**EXERCISE OBJECTIVE:**
What are the lines from the top of the entries below through the line containing "Mycobacterium tuberculosis H37Rv"? Return them exactly, both ends included, without the pictures.

**DATA SUPPLIED:**
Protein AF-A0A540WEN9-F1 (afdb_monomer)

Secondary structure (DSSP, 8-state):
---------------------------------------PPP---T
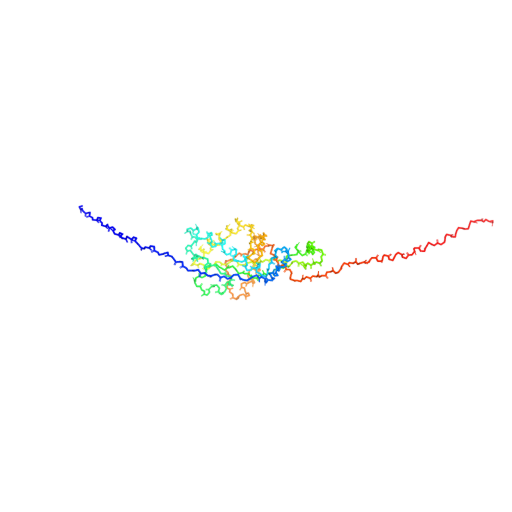THHHHHHHHHHHHHHHHHHT-TTTHHHHTSGGGEE-S-HHHHTT-TT--EEEEEEEEEE-HHHHTPPPEEPTTSSEEEPPPEEEEEEEEEEE--SSHHHHHHHHHHHHHHHHHTSEEEEEPTTT--EEEEEEEEE---HHHHHHHHHHTT------EEEEEEEEEE----EEE---------------PPP--------

InterPro domains:
  IPR025351 Pvc16, N-terminal [PF14065] (51-222)

Nearest PDB structures (foldseek):
  7b5i-assembly1_AA  TM=7.229E-01  e=7.295E-08  Nostoc sp. PCC 7120 = FACHB-418
  7adz-assembly1_0A  TM=7.066E-01  e=9.950E-07  Algoriphagus machipongonensis
  6rap-assembly1_E  TM=7.056E-01  e=1.852E-05  Serratia entomophila
  4esq-assembly1_A  TM=3.453E-01  e=1.846E+00  Mycobacterium tuberculosis H37Rv
  8ou1-assembly2_B  TM=3.384E-01  e=3.895E+00  Mus musculus

Radius of gyration: 32.87 Å; Cα contacts (8 Å, |Δi|>4): 335; chains: 1; bounding box: 141×54×74 Å

Sequence (245 aa):
MRDAVAAAPAPRRAGRARAEHAGGGDPVGGDTVRGHRVGGRPVSGYLAINTVSRTVRRILAVAYDADLTVGPLVGGEAGIVFSNPTETAQDPSHRLSLWLYRITENEFLKNLPPQIEPDRRIRRGSPLALDLLYLITPFTSSGENDQLLLGKTMQVLHDNASIYVRDPLNDVVDEIRLILCRLPLEEVTRIWEALQEPYRLSVCYLVRSIRIDSTQLDESAPILDITTGLGPLVAAPTTESASAS

Structure (mmCIF, N/CA/C/O backbone):
data_AF-A0A540WEN9-F1
#
_entry.id   AF-A0A540WEN9-F1
#
loop_
_atom_site.group_PDB
_atom_site.id
_atom_site.type_symbol
_atom_site.label_atom_id
_atom_site.label_alt_id
_atom_site.label_comp_id
_atom_site.label_asym_id
_atom_site.label_entity_id
_atom_site.label_seq_id
_atom_site.pdbx_PDB_ins_code
_atom_site.Cartn_x
_atom_site.Cartn_y
_atom_site.Cartn_z
_atom_site.occupancy
_atom_site.B_iso_or_equiv
_atom_site.auth_seq_id
_atom_site.auth_comp_id
_atom_site.auth_asym_id
_atom_site.auth_atom_id
_atom_site.pdbx_PDB_model_num
ATOM 1 N N . MET A 1 1 ? -47.053 -35.132 14.527 1.00 38.44 1 MET A N 1
ATOM 2 C CA . MET A 1 1 ? -48.295 -35.340 13.753 1.00 38.44 1 MET A CA 1
ATOM 3 C C . MET A 1 1 ? -48.290 -34.370 12.578 1.00 38.44 1 MET A C 1
ATOM 5 O O . MET A 1 1 ? -48.549 -33.202 12.805 1.00 38.44 1 MET A O 1
ATOM 9 N N . ARG A 1 2 ? -47.965 -34.912 11.389 1.00 40.12 2 ARG A N 1
ATOM 10 C CA . ARG A 1 2 ? -48.224 -34.436 10.006 1.00 40.12 2 ARG A CA 1
ATOM 11 C C . ARG A 1 2 ? -47.528 -33.130 9.579 1.00 40.12 2 ARG A C 1
ATOM 13 O O . ARG A 1 2 ? -47.860 -32.069 10.081 1.00 40.12 2 ARG A O 1
ATOM 20 N N . ASP A 1 3 ? -46.430 -33.188 8.822 1.00 37.91 3 ASP A N 1
ATOM 21 C CA . ASP A 1 3 ? -46.293 -33.443 7.365 1.00 37.91 3 ASP A CA 1
ATOM 22 C C . ASP A 1 3 ? -47.055 -32.461 6.470 1.00 37.91 3 ASP A C 1
ATOM 24 O O . ASP A 1 3 ? -48.283 -32.490 6.432 1.00 37.91 3 ASP A O 1
ATOM 28 N N . ALA A 1 4 ? -46.306 -31.689 5.672 1.00 39.59 4 ALA A N 1
ATOM 29 C CA . ALA A 1 4 ? -46.721 -31.245 4.340 1.00 39.59 4 ALA A CA 1
ATOM 30 C C . ALA A 1 4 ? -45.506 -30.776 3.514 1.00 39.59 4 ALA A C 1
ATOM 32 O O . ALA A 1 4 ? -45.072 -29.629 3.581 1.00 39.59 4 ALA A O 1
ATOM 33 N N . VAL A 1 5 ? -44.974 -31.706 2.721 1.00 42.97 5 VAL A N 1
ATOM 34 C CA . VAL A 1 5 ? -44.142 -31.474 1.533 1.00 42.97 5 VAL A CA 1
ATOM 35 C C . VAL A 1 5 ? -45.053 -31.034 0.378 1.00 42.97 5 VAL A C 1
ATOM 37 O O . VAL A 1 5 ? -46.068 -31.680 0.133 1.00 42.97 5 VAL A O 1
ATOM 40 N N . ALA A 1 6 ? -44.681 -29.987 -0.364 1.00 39.97 6 ALA A N 1
ATOM 41 C CA . ALA A 1 6 ? -45.266 -29.634 -1.668 1.00 39.97 6 ALA A CA 1
ATOM 42 C C . ALA A 1 6 ? -44.188 -28.912 -2.508 1.00 39.97 6 ALA A C 1
ATOM 44 O O . ALA A 1 6 ? -43.714 -27.852 -2.120 1.00 39.97 6 ALA A O 1
ATOM 45 N N . ALA A 1 7 ? -43.548 -29.575 -3.475 1.00 36.31 7 ALA A N 1
ATOM 46 C CA . ALA A 1 7 ? -43.993 -29.835 -4.854 1.00 36.31 7 ALA A CA 1
ATOM 47 C C . ALA A 1 7 ? -43.714 -28.655 -5.812 1.00 36.31 7 ALA A C 1
ATOM 49 O O . ALA A 1 7 ? -44.375 -27.622 -5.785 1.00 36.31 7 ALA A O 1
ATOM 50 N N . ALA A 1 8 ? -42.714 -28.855 -6.676 1.00 41.97 8 ALA A N 1
ATOM 51 C CA . ALA A 1 8 ? -42.346 -27.993 -7.796 1.00 41.97 8 ALA A CA 1
ATOM 52 C C . ALA A 1 8 ? -43.352 -28.076 -8.961 1.00 41.97 8 ALA A C 1
ATOM 54 O O . ALA A 1 8 ? -44.024 -29.098 -9.122 1.00 41.97 8 ALA A O 1
ATOM 55 N N . PRO A 1 9 ? -43.329 -27.083 -9.867 1.00 46.47 9 PRO A N 1
ATOM 56 C CA . PRO A 1 9 ? -43.598 -27.363 -11.273 1.00 46.47 9 PRO A CA 1
ATOM 57 C C . PRO A 1 9 ? -42.551 -26.751 -12.222 1.00 46.47 9 PRO A C 1
ATOM 59 O O . PRO A 1 9 ? -42.203 -25.576 -12.140 1.00 46.47 9 PRO A O 1
ATOM 62 N N . ALA A 1 10 ? -42.110 -27.556 -13.190 1.00 43.03 10 ALA A N 1
ATOM 63 C CA . ALA A 1 10 ? -41.536 -27.095 -14.454 1.00 43.03 10 ALA A CA 1
ATOM 64 C C . ALA A 1 10 ? -42.635 -27.066 -15.531 1.00 43.03 10 ALA A C 1
ATOM 66 O O . ALA A 1 10 ? -43.547 -27.899 -15.486 1.00 43.03 10 ALA A O 1
ATOM 67 N N . PRO A 1 11 ? -42.517 -26.201 -16.557 1.00 55.50 11 PRO A N 1
ATOM 68 C CA . PRO A 1 11 ? -42.747 -26.719 -17.907 1.00 55.50 11 PRO A CA 1
ATOM 69 C C . PRO A 1 11 ? -41.855 -26.134 -19.028 1.00 55.50 11 PRO A C 1
ATOM 71 O O . PRO A 1 11 ? -41.704 -24.932 -19.188 1.00 55.50 11 PRO A O 1
ATOM 74 N N . ARG A 1 12 ? -41.389 -27.076 -19.863 1.00 35.31 12 ARG A N 1
ATOM 75 C CA . ARG A 1 12 ? -41.458 -27.171 -21.343 1.00 35.31 12 ARG A CA 1
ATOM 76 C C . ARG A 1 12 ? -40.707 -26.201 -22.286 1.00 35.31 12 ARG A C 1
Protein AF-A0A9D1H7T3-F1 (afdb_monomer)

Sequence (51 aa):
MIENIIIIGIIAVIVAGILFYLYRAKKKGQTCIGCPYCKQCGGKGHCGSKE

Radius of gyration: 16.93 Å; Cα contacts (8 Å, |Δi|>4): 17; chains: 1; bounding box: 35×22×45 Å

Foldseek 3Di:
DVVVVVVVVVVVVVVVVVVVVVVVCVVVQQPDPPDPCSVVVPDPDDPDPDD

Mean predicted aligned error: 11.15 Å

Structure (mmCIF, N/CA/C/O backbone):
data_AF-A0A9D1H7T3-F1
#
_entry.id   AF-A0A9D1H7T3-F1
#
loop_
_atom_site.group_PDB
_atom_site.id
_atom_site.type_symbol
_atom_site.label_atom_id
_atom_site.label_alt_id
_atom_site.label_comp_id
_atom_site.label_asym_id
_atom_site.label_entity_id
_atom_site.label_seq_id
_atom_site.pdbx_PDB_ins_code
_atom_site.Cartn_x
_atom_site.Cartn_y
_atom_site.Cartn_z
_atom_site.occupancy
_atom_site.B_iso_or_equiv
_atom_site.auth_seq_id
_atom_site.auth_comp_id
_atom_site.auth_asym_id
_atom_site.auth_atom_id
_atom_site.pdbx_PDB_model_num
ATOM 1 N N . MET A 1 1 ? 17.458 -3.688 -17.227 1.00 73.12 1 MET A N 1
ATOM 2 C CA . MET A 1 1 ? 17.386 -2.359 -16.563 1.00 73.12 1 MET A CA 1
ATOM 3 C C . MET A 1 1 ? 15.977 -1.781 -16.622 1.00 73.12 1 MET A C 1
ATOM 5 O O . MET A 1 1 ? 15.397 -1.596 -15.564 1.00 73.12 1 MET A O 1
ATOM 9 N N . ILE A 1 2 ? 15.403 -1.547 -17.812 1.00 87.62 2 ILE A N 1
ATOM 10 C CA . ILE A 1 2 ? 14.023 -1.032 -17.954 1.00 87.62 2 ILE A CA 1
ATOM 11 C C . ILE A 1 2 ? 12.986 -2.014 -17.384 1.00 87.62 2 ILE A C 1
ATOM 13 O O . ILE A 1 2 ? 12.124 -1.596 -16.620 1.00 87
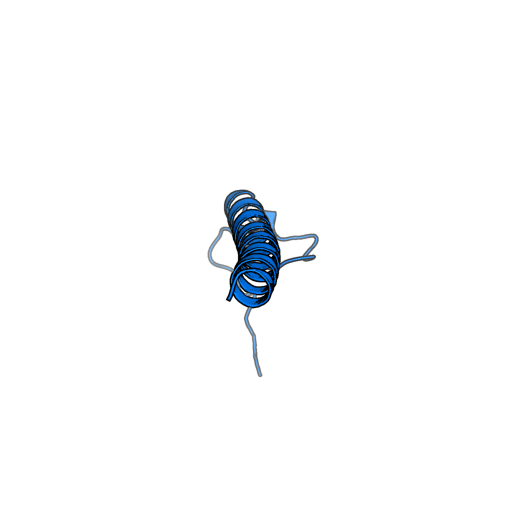.62 2 ILE A O 1
ATOM 17 N N . GLU A 1 3 ? 13.114 -3.317 -17.656 1.00 89.44 3 GLU A N 1
ATOM 18 C CA . GLU A 1 3 ? 12.239 -4.349 -17.068 1.00 89.44 3 GLU A CA 1
ATOM 19 C C . GLU A 1 3 ? 12.244 -4.313 -15.534 1.00 89.44 3 GLU A C 1
ATOM 21 O O . GLU A 1 3 ? 11.190 -4.314 -14.907 1.00 89.44 3 GLU A O 1
ATOM 26 N N . ASN A 1 4 ? 13.420 -4.183 -14.916 1.00 93.75 4 ASN A N 1
ATOM 27 C CA . ASN A 1 4 ? 13.559 -4.086 -13.463 1.00 93.75 4 ASN A CA 1
ATOM 28 C C . ASN A 1 4 ? 12.857 -2.833 -12.915 1.00 93.75 4 ASN A C 1
ATOM 30 O O . ASN A 1 4 ? 12.207 -2.908 -11.878 1.00 93.75 4 ASN A O 1
ATOM 34 N N . ILE A 1 5 ? 12.959 -1.696 -13.613 1.00 94.56 5 ILE A N 1
ATOM 35 C CA . ILE A 1 5 ? 12.280 -0.451 -13.225 1.00 94.56 5 ILE A CA 1
ATOM 36 C C . ILE A 1 5 ? 10.75
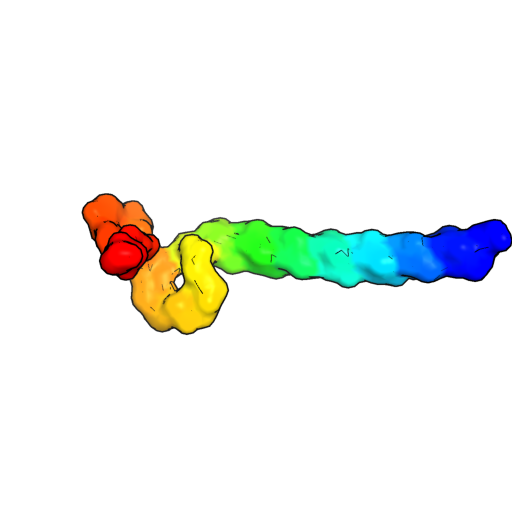9 -0.619 -13.292 1.00 94.56 5 ILE A C 1
ATOM 38 O O . ILE A 1 5 ? 10.063 -0.189 -12.374 1.00 94.56 5 ILE A O 1
ATOM 42 N N . ILE A 1 6 ? 10.244 -1.285 -14.328 1.00 95.69 6 ILE A N 1
ATOM 43 C CA . ILE A 1 6 ? 8.809 -1.568 -14.464 1.00 95.69 6 ILE A CA 1
ATOM 44 C C . ILE A 1 6 ? 8.336 -2.476 -13.322 1.00 95.69 6 ILE A C 1
ATOM 46 O O . ILE A 1 6 ? 7.340 -2.171 -12.666 1.00 95.69 6 ILE A O 1
ATOM 50 N N . ILE A 1 7 ? 9.077 -3.548 -13.031 1.00 96.06 7 ILE A N 1
ATOM 51 C CA . ILE A 1 7 ? 8.754 -4.487 -11.948 1.00 96.06 7 ILE A CA 1
ATOM 52 C C . ILE A 1 7 ? 8.736 -3.765 -10.593 1.00 96.06 7 ILE A C 1
ATOM 54 O O . ILE A 1 7 ? 7.767 -3.882 -9.842 1.00 96.06 7 ILE A O 1
ATOM 58 N N . ILE A 1 8 ? 9.767 -2.970 -10.293 1.00 96.31 8 ILE A N 1
ATOM 59 C CA . ILE A 1 8 ? 9.851 -2.195 -9.046 1.00 96.31 8 ILE A CA 1
ATOM 60 C C . ILE A 1 8 ? 8.705 -1.180 -8.960 1.00 96.31 8 ILE A C 1
ATOM 62 O O . ILE A 1 8 ? 8.102 -1.032 -7.898 1.00 96.31 8 ILE A O 1
ATOM 66 N N . GLY A 1 9 ? 8.360 -0.522 -10.070 1.00 96.50 9 GLY A N 1
ATOM 67 C CA . GLY A 1 9 ? 7.245 0.421 -10.139 1.00 96.50 9 GLY A CA 1
ATOM 68 C C . GLY A 1 9 ? 5.902 -0.223 -9.790 1.00 96.50 9 GLY A C 1
ATOM 69 O O . GLY A 1 9 ? 5.163 0.311 -8.964 1.00 96.50 9 GLY A O 1
ATOM 70 N N . ILE A 1 10 
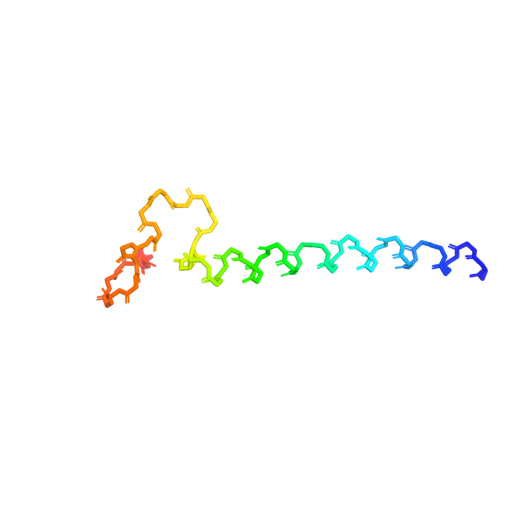? 5.607 -1.402 -10.347 1.00 96.88 10 ILE A N 1
ATOM 71 C CA . ILE A 1 10 ? 4.368 -2.140 -10.051 1.00 96.88 10 ILE A CA 1
ATOM 72 C C . ILE A 1 10 ? 4.311 -2.531 -8.570 1.00 96.88 10 ILE A C 1
ATOM 74 O O . ILE A 1 10 ? 3.296 -2.303 -7.908 1.00 96.88 10 ILE A O 1
ATOM 78 N N . ILE A 1 11 ? 5.407 -3.068 -8.026 1.00 97.25 11 ILE A N 1
ATOM 79 C CA . ILE A 1 11 ? 5.486 -3.452 -6.610 1.00 97.25 11 ILE A CA 1
ATOM 80 C C . ILE A 1 11 ? 5.259 -2.229 -5.713 1.00 97.25 11 ILE A C 1
ATOM 82 O O . ILE A 1 11 ? 4.464 -2.293 -4.774 1.00 97.25 11 ILE A O 1
ATOM 86 N N . ALA A 1 12 ? 5.897 -1.098 -6.024 1.00 97.00 12 ALA A N 1
ATOM 87 C CA . ALA A 1 12 ? 5.752 0.135 -5.258 1.00 97.00 12 ALA A CA 1
ATOM 88 C C . ALA A 1 12 ? 4.300 0.638 -5.238 1.00 97.00 12 ALA A C 1
ATOM 90 O O . ALA A 1 12 ? 3.803 1.020 -4.178 1.00 97.00 12 ALA A O 1
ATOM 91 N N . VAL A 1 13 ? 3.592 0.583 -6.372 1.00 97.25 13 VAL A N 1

**EXERCISE RESULT:**
Protein AF-A0A540WEN9-F1 (afdb_monomer)

Secondary structure (DSSP, 8-state):
---------------------------------------PPP---T
THHHHHHHHHHHHHHHHHHT-TTTHHHHTSGGGEE-S-HHHHTT-TT--EEEEEEEEEE-HHHHTPPPEEPTTSSEEEPPPEEEEEEEEEEE--SSHHHHHHHHHHHHHHHHHTSEEEEEPTTT--EEEEEEEEE---HHHHHHHHHHTT------EEEEEEEEEE----EEE---------------PPP--------

InterPro domains:
  IPR025351 Pvc16, N-terminal [PF14065] (51-222)

Nearest PDB structures (foldseek):
  7b5i-assembly1_AA  TM=7.229E-01  e=7.295E-08  Nostoc sp. PCC 7120 = FACHB-418
  7adz-assembly1_0A  TM=7.066E-01  e=9.950E-07  Algoriphagus machipongonensis
  6rap-assembly1_E  TM=7.056E-01  e=1.852E-05  Serratia entomophila
  4esq-assembly1_A  TM=3.453E-01  e=1.846E+00  Mycobacterium tuberculosis H37Rv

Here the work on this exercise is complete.